The role of AI in optimizing energy
AI is also a powerful tool for optimizing energy systems. It can improve energy production, reduce operating costs and improve the integration of renewable energy into existing grids. By using AI for real-time monitoring, predictive maintenance and grid optimization, energy companies can increase efficiency and reduce emissions. The IEA estimates that by 2035, widespread adoption of full adoption could save up to $110 billion in the power sector.
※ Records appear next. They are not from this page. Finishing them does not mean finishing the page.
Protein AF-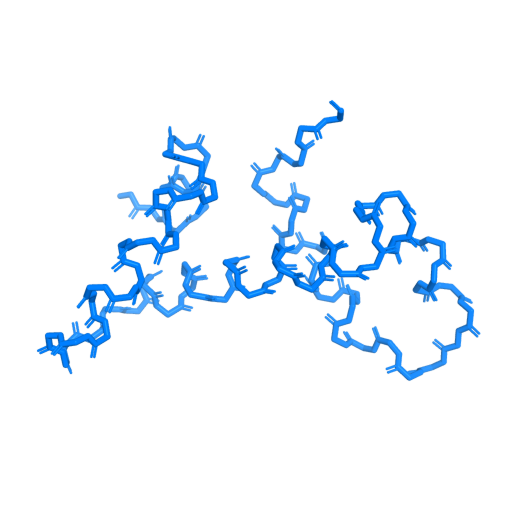A0A241VSL5-F1 (afdb_monomer)

Secondary structure (DSSP, 8-state):
--HHHHHHHHHHHHHHHHHHHHHHHS---HHHHHHHHHHHHHHHHHHTTSHHHHHHHTTS-TT-HHHHHHHHHHHHT----

Mean predicted aligned error: 4.59 Å

Solvent-accessible surface area (backbone atoms only — not comparable to full-atom values): 4546 Å² total; per-residue (Å²): 135,53,36,54,57,48,36,55,74,57,33,68,73,48,47,44,54,51,46,55,51,42,63,73,72,69,70,74,52,75,51,51,56,49,33,46,48,44,49,50,18,42,53,52,28,52,76,51,72,24,68,70,42,34,56,54,57,48,72,75,50,87,89,37,64,68,52,53,51,16,50,54,47,35,56,73,43,58,66,82,128

pLDDT: mean 87.7, std 10.81, range [35.47, 95.62]

Radius of gyration: 13.07 Å; Cα contacts (8 Å, |Δi|>4): 77; chains: 1; bounding box: 27×25×38 Å

Sequence (81 aa):
MNAVEFFKEWGYDHSKKYVELAQSEGDILPWEVELKRLVNSWRIVQSFGGLSDSKVYSKMGRHYKYLKRAIADVESVGAVA

Structure (mmCIF, N/CA/C/O backbone):
data_AF-A0A241VSL5-F1
#
_entry.id   AF-A0A241VSL5-F1
#
loop_
_atom_site.group_PDB
_atom_site.id
_atom_site.type_symbol
_atom_site.label_atom_id
_atom_site.label_alt_id
_atom_site.label_comp_id
_atom_site.label_asym_id
_atom_site.label_entity_id
_atom_site.label_seq_id
_atom_site.pdbx_PDB_ins_code
_atom_site.Cartn_x
_atom_site.Cartn_y
_atom_site.Cartn_z
_atom_site.occupancy
_atom_site.B_iso_or_equiv
_atom_site.auth_seq_id
_atom_site.auth_comp_id
_atom_site.auth_asym_id
_atom_site.auth_atom_id
_atom_site.pdbx_PDB_model_num
ATOM 1 N N . MET A 1 1 ? -15.871 3.872 5.645 1.00 83.19 1 MET A N 1
ATOM 2 C CA . MET A 1 1 ? -14.575 4.135 5.000 1.00 83.19 1 MET A CA 1
ATOM 3 C C . MET A 1 1 ? -13.950 2.803 4.623 1.00 83.19 1 MET A C 1
ATOM 5 O O . MET A 1 1 ? -13.914 1.917 5.468 1.00 83.19 1 MET A O 1
ATOM 9 N N . ASN A 1 2 ? -13.541 2.631 3.367 1.00 92.69 2 ASN A N 1
ATOM 10 C CA . ASN A 1 2 ? -12.804 1.449 2.902 1.00 92.69 2 AS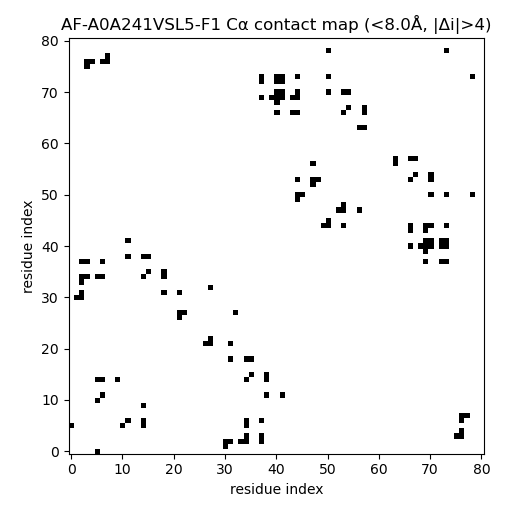N A CA 1
ATOM 11 C C . ASN A 1 2 ? -11.280 1.697 2.901 1.00 92.69 2 ASN A C 1
ATOM 13 O O . ASN A 1 2 ? -10.823 2.813 3.138 1.00 92.69 2 ASN A O 1
ATOM 17 N N . ALA A 1 3 ? -10.481 0.663 2.622 1.00 93.00 3 ALA A N 1
ATOM 18 C CA . ALA A 1 3 ? -9.019 0.751 2.666 1.00 93.00 3 ALA A CA 1
ATOM 19 C C . ALA A 1 3 ? -8.417 1.770 1.681 1.00 93.00 3 ALA A C 1
ATOM 21 O O . ALA A 1 3 ? -7.421 2.417 1.998 1.00 93.00 3 ALA A O 1
ATOM 22 N N . VAL A 1 4 ? -9.012 1.922 0.493 1.00 92.50 4 VAL A N 1
ATOM 23 C CA . VAL A 1 4 ? -8.548 2.880 -0.523 1.00 92.50 4 VAL A CA 1
ATOM 24 C C . VAL A 1 4 ? -8.854 4.311 -0.088 1.00 92.50 4 VAL A C 1
ATOM 26 O O . VAL A 1 4 ? -7.991 5.175 -0.211 1.00 92.50 4 VAL A O 1
ATOM 29 N N . GLU A 1 5 ? -10.059 4.556 0.429 1.00 93.44 5 GLU A N 1
ATOM 30 C CA . GLU A 1 5 ? -10.455 5.848 1.004 1.00 93.44 5 GLU A CA 1
ATOM 31 C C . GLU A 1 5 ? -9.529 6.234 2.160 1.00 93.44 5 GLU A C 1
ATOM 33 O O . GLU A 1 5 ? -8.964 7.324 2.141 1.00 93.44 5 GLU A O 1
ATOM 38 N N . PHE A 1 6 ? -9.280 5.305 3.090 1.00 93.94 6 PHE A N 1
ATOM 39 C CA . PHE A 1 6 ? -8.365 5.515 4.211 1.00 93.94 6 PHE A CA 1
ATOM 40 C C . PHE A 1 6 ? -6.958 5.881 3.727 1.00 93.94 6 PHE A C 1
ATOM 42 O O . PHE A 1 6 ? -6.365 6.858 4.177 1.00 93.94 6 PHE A O 1
ATOM 49 N N . PHE A 1 7 ? -6.411 5.112 2.782 1.00 94.44 7 PHE A N 1
ATOM 50 C CA . PHE A 1 7 ? -5.058 5.354 2.288 1.00 94.44 7 PHE A CA 1
ATOM 51 C C . PHE A 1 7 ? -4.943 6.711 1.584 1.00 94.44 7 PHE A C 1
ATOM 53 O O . PHE A 1 7 ? -3.935 7.395 1.742 1.00 94.44 7 PHE A O 1
ATOM 60 N N . LYS A 1 8 ? -5.968 7.118 0.824 1.00 91.81 8 LYS A N 1
ATOM 61 C CA . LYS A 1 8 ? -6.012 8.430 0.160 1.00 91.81 8 LYS A CA 1
ATOM 62 C C . LYS A 1 8 ? -6.072 9.585 1.152 1.00 91.81 8 LYS A C 1
ATOM 64 O O . LYS A 1 8 ? -5.431 10.603 0.920 1.00 91.81 8 LYS A O 1
ATOM 69 N N . GLU A 1 9 ? -6.840 9.430 2.225 1.00 94.31 9 GLU A N 1
ATOM 70 C CA . GLU A 1 9 ? -7.017 10.467 3.242 1.00 94.31 9 GLU A CA 1
ATOM 71 C C . GLU A 1 9 ? -5.770 10.628 4.123 1.00 94.31 9 GLU A C 1
ATOM 73 O O . GLU A 1 9 ? -5.328 11.745 4.379 1.00 94.31 9 GLU A O 1
ATOM 78 N N . TRP A 1 10 ? -5.169 9.515 4.547 1.00 93.88 10 TRP A N 1
ATOM 79 C CA . TRP A 1 10 ? -4.126 9.515 5.579 1.00 93.88 10 TRP A CA 1
ATOM 80 C C . TRP A 1 10 ? -2.706 9.288 5.046 1.00 93.88 10 TRP A C 1
ATOM 82 O O . TRP A 1 10 ? -1.721 9.543 5.742 1.00 93.88 10 TRP A O 1
ATOM 92 N N . GLY A 1 11 ? -2.576 8.809 3.810 1.00 93.06 11 GLY A N 1
ATOM 93 C CA . GLY A 1 11 ? -1.296 8.527 3.171 1.00 93.06 11 GLY A CA 1
ATOM 94 C C . GLY A 1 11 ? -0.594 7.270 3.696 1.00 93.06 11 GLY A C 1
ATOM 95 O O . GLY A 1 11 ? -1.064 6.558 4.592 1.00 93.06 11 GLY A O 1
ATOM 96 N N . TYR A 1 12 ? 0.572 6.986 3.110 1.00 93.00 12 TYR A N 1
ATOM 97 C CA . TYR A 1 12 ? 1.328 5.754 3.352 1.00 93.00 12 TYR A CA 1
ATOM 98 C C . TYR A 1 12 ? 1.819 5.614 4.799 1.00 93.00 12 TYR A C 1
ATOM 100 O O . TYR A 1 12 ? 1.598 4.572 5.416 1.00 93.00 12 TYR A O 1
ATOM 108 N N . ASP A 1 13 ? 2.458 6.648 5.355 1.00 94.81 13 ASP A N 1
ATOM 109 C CA . ASP A 1 13 ? 3.086 6.560 6.680 1.00 94.81 13 ASP A CA 1
ATOM 110 C C . ASP A 1 13 ? 2.064 6.324 7.792 1.00 94.81 13 ASP A C 1
ATOM 112 O O . ASP A 1 13 ? 2.306 5.534 8.708 1.00 94.81 13 ASP A O 1
ATOM 116 N N . HIS A 1 14 ? 0.904 6.976 7.702 1.00 95.62 14 HIS A N 1
ATOM 117 C CA . HIS A 1 14 ? -0.179 6.771 8.654 1.00 95.62 14 HIS A CA 1
ATOM 118 C C . HIS A 1 14 ? -0.803 5.381 8.487 1.00 95.62 14 HIS A C 1
ATOM 120 O O . HIS A 1 14 ? -0.941 4.646 9.463 1.00 95.62 14 HIS A O 1
ATOM 126 N N . SER A 1 15 ? -1.097 4.977 7.247 1.00 95.00 15 SER A N 1
ATOM 127 C CA . SER A 1 15 ? -1.644 3.649 6.937 1.00 95.00 15 SER A CA 1
ATOM 128 C C . SER A 1 15 ? -0.741 2.518 7.428 1.00 95.00 15 SER A C 1
ATOM 130 O O . SER A 1 15 ? -1.222 1.515 7.951 1.00 95.00 15 SER A O 1
ATOM 132 N N . LYS A 1 16 ? 0.581 2.685 7.311 1.00 95.00 16 LYS A N 1
ATOM 133 C CA . LYS A 1 16 ? 1.566 1.732 7.828 1.00 95.00 16 LYS A CA 1
ATOM 134 C C . LYS A 1 16 ? 1.470 1.595 9.350 1.00 95.00 16 LYS A C 1
ATOM 136 O O . LYS A 1 16 ? 1.356 0.474 9.837 1.00 95.00 16 LYS A O 1
ATOM 141 N N . LYS A 1 17 ? 1.482 2.714 10.084 1.00 95.06 17 LYS A N 1
ATOM 142 C CA . LYS A 1 17 ? 1.380 2.715 11.555 1.00 95.06 17 LYS A CA 1
ATOM 143 C C . LYS A 1 17 ? 0.072 2.088 12.033 1.00 95.06 17 LYS A C 1
ATOM 145 O O . LYS A 1 17 ? 0.080 1.295 12.967 1.00 95.06 17 LYS A O 1
ATOM 150 N N . TYR A 1 18 ? -1.032 2.404 11.360 1.00 93.88 18 TYR A N 1
ATOM 151 C CA . TYR A 1 18 ? -2.340 1.832 11.664 1.00 93.88 18 TYR A CA 1
ATOM 152 C C . TYR A 1 18 ? -2.339 0.302 11.521 1.00 93.88 18 TYR A C 1
ATOM 154 O O . TYR A 1 18 ? -2.739 -0.416 12.431 1.00 93.88 18 TYR A O 1
ATOM 162 N N . VAL A 1 19 ? -1.809 -0.210 10.407 1.00 92.50 19 VAL A N 1
ATOM 163 C CA . VAL A 1 19 ? -1.704 -1.654 10.140 1.00 92.50 19 VAL A CA 1
ATOM 164 C C . VAL A 1 19 ? -0.790 -2.379 11.136 1.00 92.50 19 VAL A C 1
ATOM 166 O O . VAL A 1 19 ? -1.013 -3.559 11.419 1.00 92.50 19 VAL A O 1
ATOM 169 N N . GLU A 1 20 ? 0.258 -1.720 11.632 1.00 91.50 20 GLU A N 1
ATOM 170 C CA . GLU A 1 20 ? 1.142 -2.258 12.675 1.00 91.50 20 GLU A CA 1
ATOM 171 C C . GLU A 1 20 ? 0.416 -2.356 14.025 1.00 91.50 20 GLU A C 1
ATOM 173 O O . GLU A 1 20 ? 0.520 -3.386 14.692 1.00 91.50 20 GLU A O 1
ATOM 178 N N . LEU A 1 21 ? -0.376 -1.339 14.382 1.00 90.19 21 LEU A N 1
ATOM 179 C CA . LEU A 1 21 ? -1.188 -1.331 15.599 1.00 90.19 21 LEU A CA 1
ATOM 180 C C . LEU A 1 21 ? -2.290 -2.401 15.558 1.00 90.19 21 LEU A C 1
ATOM 182 O O . LEU A 1 21 ? -2.339 -3.244 16.450 1.00 90.19 21 LEU A O 1
ATOM 186 N N . ALA A 1 22 ? -3.096 -2.445 14.494 1.00 87.12 22 ALA A N 1
ATOM 187 C CA . ALA A 1 22 ? -4.186 -3.417 14.351 1.00 87.12 22 ALA A CA 1
ATOM 188 C C . ALA A 1 22 ? -3.685 -4.875 14.421 1.00 87.12 22 ALA A C 1
ATOM 190 O O . ALA A 1 22 ? -4.309 -5.747 15.020 1.00 87.12 22 ALA A O 1
ATOM 191 N N . GLN A 1 23 ? -2.495 -5.154 13.873 1.00 84.00 23 GLN A N 1
ATOM 192 C CA . GLN A 1 23 ? -1.866 -6.475 14.003 1.00 84.00 23 GLN A CA 1
ATOM 193 C C . GLN A 1 23 ? -1.474 -6.832 15.436 1.00 84.00 23 GLN A C 1
ATOM 195 O O . GLN A 1 23 ? -1.484 -8.012 15.780 1.00 84.00 23 GLN A O 1
ATOM 200 N N . SER A 1 24 ? -1.092 -5.841 16.242 1.00 87.19 24 SER A N 1
ATOM 201 C CA . SER A 1 24 ? -0.715 -6.057 17.639 1.00 87.19 24 SER A CA 1
ATOM 202 C C . SER A 1 24 ? -1.924 -6.346 18.536 1.00 87.19 24 SER A C 1
ATOM 204 O O . SER A 1 24 ? -1.785 -7.069 19.519 1.00 87.19 24 SER A O 1
ATOM 206 N N . GLU A 1 25 ? -3.104 -5.840 18.169 1.00 86.06 25 GLU A N 1
ATOM 207 C CA . GLU A 1 25 ? -4.357 -6.010 18.919 1.00 86.06 25 GLU A CA 1
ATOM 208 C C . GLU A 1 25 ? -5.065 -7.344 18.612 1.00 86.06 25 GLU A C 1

The IEA report also highlights several key applications of how AI can improve demand and supply efficiency in the energy sector:
- Forecasting supply and demand: AI enhances the ability to predict renewable energy availability, which is crucial for integrating variable sources into the grid. For example, with an accurate 36-hour forecast, Google’s neural network-based AI boosted the financial value of wind energy by 20%. This allows utilities to better balance supply and demand, thereby reducing their reliance on fossil fuel backup.
- Predictive maintenance: AI monitors energy infrastructure, such as power cords and turbines, to predict failures that lead to failures. E.On uses machine learning to reduce by up to 30% in medium voltage cables, while ENEL reduces by 15% through sensor-based AI systems.
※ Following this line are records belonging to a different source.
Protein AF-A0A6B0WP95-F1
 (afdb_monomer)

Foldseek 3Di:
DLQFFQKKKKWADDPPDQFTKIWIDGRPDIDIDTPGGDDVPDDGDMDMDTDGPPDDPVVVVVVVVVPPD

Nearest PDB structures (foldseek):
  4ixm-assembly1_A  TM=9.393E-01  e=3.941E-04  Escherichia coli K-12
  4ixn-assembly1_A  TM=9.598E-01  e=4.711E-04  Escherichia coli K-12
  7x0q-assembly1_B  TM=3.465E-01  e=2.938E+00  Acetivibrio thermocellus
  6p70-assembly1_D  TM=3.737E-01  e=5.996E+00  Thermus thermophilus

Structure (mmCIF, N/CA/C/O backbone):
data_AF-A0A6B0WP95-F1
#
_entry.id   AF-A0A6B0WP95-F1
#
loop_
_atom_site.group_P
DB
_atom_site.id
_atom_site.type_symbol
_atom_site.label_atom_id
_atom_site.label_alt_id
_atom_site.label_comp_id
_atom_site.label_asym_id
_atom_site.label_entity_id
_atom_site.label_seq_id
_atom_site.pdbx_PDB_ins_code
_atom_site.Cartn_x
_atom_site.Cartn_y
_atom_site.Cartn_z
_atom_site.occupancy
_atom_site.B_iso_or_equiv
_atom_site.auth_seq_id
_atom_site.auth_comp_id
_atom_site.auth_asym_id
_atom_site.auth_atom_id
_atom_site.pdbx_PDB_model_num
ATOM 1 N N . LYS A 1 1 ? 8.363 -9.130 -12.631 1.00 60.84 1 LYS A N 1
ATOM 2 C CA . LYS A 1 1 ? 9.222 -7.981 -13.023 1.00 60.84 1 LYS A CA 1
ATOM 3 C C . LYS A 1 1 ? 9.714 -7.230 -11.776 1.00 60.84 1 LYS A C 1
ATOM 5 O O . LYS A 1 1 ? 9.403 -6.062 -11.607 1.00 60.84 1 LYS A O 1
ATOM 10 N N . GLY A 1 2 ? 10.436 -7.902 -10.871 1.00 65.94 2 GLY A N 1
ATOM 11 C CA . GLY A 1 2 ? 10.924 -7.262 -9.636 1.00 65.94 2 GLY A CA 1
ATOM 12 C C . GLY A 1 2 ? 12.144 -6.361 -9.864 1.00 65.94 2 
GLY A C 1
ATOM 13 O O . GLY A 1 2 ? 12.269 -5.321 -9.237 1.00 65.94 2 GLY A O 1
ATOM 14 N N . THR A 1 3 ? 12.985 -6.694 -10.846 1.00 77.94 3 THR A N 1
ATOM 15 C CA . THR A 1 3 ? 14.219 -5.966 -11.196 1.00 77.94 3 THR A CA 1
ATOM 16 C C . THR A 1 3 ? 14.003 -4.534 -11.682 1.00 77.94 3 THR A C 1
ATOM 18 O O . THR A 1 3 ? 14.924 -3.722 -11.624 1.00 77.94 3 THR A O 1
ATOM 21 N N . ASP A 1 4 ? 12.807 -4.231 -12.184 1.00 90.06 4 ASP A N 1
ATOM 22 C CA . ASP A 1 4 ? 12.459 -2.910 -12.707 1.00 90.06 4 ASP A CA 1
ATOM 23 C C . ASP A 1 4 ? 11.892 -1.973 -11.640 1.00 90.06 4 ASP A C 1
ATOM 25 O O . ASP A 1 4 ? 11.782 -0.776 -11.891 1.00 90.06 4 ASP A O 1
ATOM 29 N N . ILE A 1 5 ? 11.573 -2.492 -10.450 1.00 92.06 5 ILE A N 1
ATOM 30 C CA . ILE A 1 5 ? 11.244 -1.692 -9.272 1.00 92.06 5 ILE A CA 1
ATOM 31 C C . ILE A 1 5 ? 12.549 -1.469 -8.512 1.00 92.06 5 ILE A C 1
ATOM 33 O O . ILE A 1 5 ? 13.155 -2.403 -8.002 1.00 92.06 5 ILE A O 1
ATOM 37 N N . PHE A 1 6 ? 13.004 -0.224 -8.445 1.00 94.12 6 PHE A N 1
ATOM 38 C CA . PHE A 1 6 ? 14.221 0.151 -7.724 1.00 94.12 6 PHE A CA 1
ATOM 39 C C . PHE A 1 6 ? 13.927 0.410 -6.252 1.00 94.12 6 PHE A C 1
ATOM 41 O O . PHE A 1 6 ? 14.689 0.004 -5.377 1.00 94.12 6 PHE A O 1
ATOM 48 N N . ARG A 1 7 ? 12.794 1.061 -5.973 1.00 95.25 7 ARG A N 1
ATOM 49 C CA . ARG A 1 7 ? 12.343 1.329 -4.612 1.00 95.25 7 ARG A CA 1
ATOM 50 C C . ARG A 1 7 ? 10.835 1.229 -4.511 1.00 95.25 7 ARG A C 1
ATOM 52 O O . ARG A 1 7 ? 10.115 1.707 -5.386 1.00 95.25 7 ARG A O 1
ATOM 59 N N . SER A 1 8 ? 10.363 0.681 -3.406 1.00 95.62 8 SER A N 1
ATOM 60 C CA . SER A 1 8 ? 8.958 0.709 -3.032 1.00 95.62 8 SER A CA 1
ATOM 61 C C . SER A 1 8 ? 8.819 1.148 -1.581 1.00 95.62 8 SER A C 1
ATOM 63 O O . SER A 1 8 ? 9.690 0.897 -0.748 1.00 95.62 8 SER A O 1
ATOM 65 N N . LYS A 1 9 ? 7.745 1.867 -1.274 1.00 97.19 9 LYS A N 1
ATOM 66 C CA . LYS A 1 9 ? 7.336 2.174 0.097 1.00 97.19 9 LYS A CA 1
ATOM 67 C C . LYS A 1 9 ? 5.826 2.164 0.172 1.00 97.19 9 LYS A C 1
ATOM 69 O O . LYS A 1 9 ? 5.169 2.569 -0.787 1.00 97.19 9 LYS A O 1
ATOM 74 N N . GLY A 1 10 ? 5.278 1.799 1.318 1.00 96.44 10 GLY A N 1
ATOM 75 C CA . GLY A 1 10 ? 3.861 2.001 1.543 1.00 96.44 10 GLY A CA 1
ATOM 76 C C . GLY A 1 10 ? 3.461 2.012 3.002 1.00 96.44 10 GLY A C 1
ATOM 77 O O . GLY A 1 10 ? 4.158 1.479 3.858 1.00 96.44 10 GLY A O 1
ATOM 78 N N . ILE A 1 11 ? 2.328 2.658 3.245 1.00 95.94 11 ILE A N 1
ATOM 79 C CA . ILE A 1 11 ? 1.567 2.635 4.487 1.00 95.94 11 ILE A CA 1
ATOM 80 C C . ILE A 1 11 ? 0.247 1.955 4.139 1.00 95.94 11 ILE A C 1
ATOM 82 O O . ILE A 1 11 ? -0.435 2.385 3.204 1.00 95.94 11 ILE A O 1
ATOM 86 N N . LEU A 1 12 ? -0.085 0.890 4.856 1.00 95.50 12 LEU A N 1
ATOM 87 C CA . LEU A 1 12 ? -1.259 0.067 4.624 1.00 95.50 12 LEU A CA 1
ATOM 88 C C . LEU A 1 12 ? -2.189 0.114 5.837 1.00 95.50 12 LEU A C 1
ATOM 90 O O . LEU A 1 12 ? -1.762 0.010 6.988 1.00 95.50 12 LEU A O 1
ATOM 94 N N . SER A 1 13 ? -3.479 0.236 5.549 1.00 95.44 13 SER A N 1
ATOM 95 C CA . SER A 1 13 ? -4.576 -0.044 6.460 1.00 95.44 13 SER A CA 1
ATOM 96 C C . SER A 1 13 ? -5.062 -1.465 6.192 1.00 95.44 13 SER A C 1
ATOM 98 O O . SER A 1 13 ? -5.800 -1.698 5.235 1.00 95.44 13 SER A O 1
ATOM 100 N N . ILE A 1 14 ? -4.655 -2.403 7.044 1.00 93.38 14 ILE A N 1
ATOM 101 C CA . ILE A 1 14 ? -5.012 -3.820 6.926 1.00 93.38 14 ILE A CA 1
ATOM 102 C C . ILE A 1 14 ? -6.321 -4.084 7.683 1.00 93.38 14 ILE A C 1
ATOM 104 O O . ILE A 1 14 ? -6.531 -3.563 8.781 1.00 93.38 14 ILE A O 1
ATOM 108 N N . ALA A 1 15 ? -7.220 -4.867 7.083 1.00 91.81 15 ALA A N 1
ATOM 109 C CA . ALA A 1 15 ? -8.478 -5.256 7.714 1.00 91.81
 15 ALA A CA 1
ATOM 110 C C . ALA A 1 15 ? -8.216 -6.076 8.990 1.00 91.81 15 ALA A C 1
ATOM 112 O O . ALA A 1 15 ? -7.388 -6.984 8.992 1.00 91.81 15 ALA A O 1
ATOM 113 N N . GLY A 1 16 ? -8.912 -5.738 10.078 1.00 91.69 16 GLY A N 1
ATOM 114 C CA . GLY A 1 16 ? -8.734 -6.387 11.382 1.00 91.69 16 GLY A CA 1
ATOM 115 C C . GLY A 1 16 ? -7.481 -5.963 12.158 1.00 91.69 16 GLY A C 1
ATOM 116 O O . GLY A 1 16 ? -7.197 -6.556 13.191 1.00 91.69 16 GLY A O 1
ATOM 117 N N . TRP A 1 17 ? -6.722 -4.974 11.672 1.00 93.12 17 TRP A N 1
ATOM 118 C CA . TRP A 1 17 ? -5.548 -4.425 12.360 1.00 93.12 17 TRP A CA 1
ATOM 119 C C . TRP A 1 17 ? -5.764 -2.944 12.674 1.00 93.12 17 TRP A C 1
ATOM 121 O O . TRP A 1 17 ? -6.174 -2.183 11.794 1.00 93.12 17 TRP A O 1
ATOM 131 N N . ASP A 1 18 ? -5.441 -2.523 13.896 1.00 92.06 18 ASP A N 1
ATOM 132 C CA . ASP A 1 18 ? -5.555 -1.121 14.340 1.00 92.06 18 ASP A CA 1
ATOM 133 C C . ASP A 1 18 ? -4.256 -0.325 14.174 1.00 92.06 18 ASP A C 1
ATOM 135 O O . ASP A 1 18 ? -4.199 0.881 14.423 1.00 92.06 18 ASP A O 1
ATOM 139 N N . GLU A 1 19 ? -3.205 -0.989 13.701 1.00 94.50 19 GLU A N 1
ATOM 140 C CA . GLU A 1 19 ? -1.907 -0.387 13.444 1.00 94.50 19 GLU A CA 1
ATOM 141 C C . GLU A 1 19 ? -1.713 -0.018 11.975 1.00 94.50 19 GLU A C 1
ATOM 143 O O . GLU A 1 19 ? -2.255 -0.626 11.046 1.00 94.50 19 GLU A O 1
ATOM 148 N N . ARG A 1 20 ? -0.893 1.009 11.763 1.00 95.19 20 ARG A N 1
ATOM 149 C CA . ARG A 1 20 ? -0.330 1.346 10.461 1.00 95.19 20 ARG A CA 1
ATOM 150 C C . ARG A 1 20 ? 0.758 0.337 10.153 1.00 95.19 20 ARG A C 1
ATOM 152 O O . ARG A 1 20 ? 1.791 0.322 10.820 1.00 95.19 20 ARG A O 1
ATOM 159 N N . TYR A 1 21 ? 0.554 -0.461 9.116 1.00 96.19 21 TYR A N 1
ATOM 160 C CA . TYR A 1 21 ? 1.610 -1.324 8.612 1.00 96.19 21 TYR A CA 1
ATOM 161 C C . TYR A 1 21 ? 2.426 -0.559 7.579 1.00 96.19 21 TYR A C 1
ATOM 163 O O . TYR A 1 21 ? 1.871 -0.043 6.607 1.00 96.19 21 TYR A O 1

- Grid management: AI processes data from sensors and smart meters to optimize power flow, especially at the allocation level. This ensures stable, efficient grid operation, even if the number of grid-connected devices continues to grow.
- Requirement response: AI can better predict electricity prices and dynamic pricing models, thereby encouraging consumers to shift usage to off-peak hours. This reduces grid strain and reduces costs for utilities and consumers.
- Consumer Services: AI enhances the customer experience with applications and chatbots, thus improving billing and energy management. Companies such as Octopus Energy and Oracle Utilities are key examples of this innovation.
Furthermore, AI can help reduce energy consumption by increasing the efficiency of energy-intensive processes such as power generation and transmission. As the energy sector becomes more digital, AI will play a key role in balancing supply and demand.
Challenge and direction to move forward
While there is great hope for integrating AI into the energy sector, uncertainty remains. The speed of AI adoption, advances in AI hardware efficiency, and the ability of the energy sector to meet growing demand are all factors that may affect future power consumption. The IEA report outlines several situations, with the most optimistic forecasts showing that demand surges beyond current expectations.
To ensure that AI growth does not exceed the capacity of the energy sector, countries will need to focus on enhancing grid infrastructure, promoting flexible data center operations, and ensuring that energy production can meet the evolving needs of AI. Cooperation between the energy and technology sectors and strategic policy plans are critical to managing risks and leveraging AI’s potential in the energy sector.
Bottom line
AI is significantly changing the global power sector. While its increasing energy demand for data centers presents challenges, it also provides opportunities for the energy sector to grow and improve efficiency. By using AI to enhance energy use and diversify energy, we can meet the growing demand for power in AI in a sustainable way. The energy sector must adapt quickly to support the rapid growth of AI while using AI to improve energy systems. Over the next decade, we can expect significant changes in the way electricity is driven by the intersection of AI and the digital economy.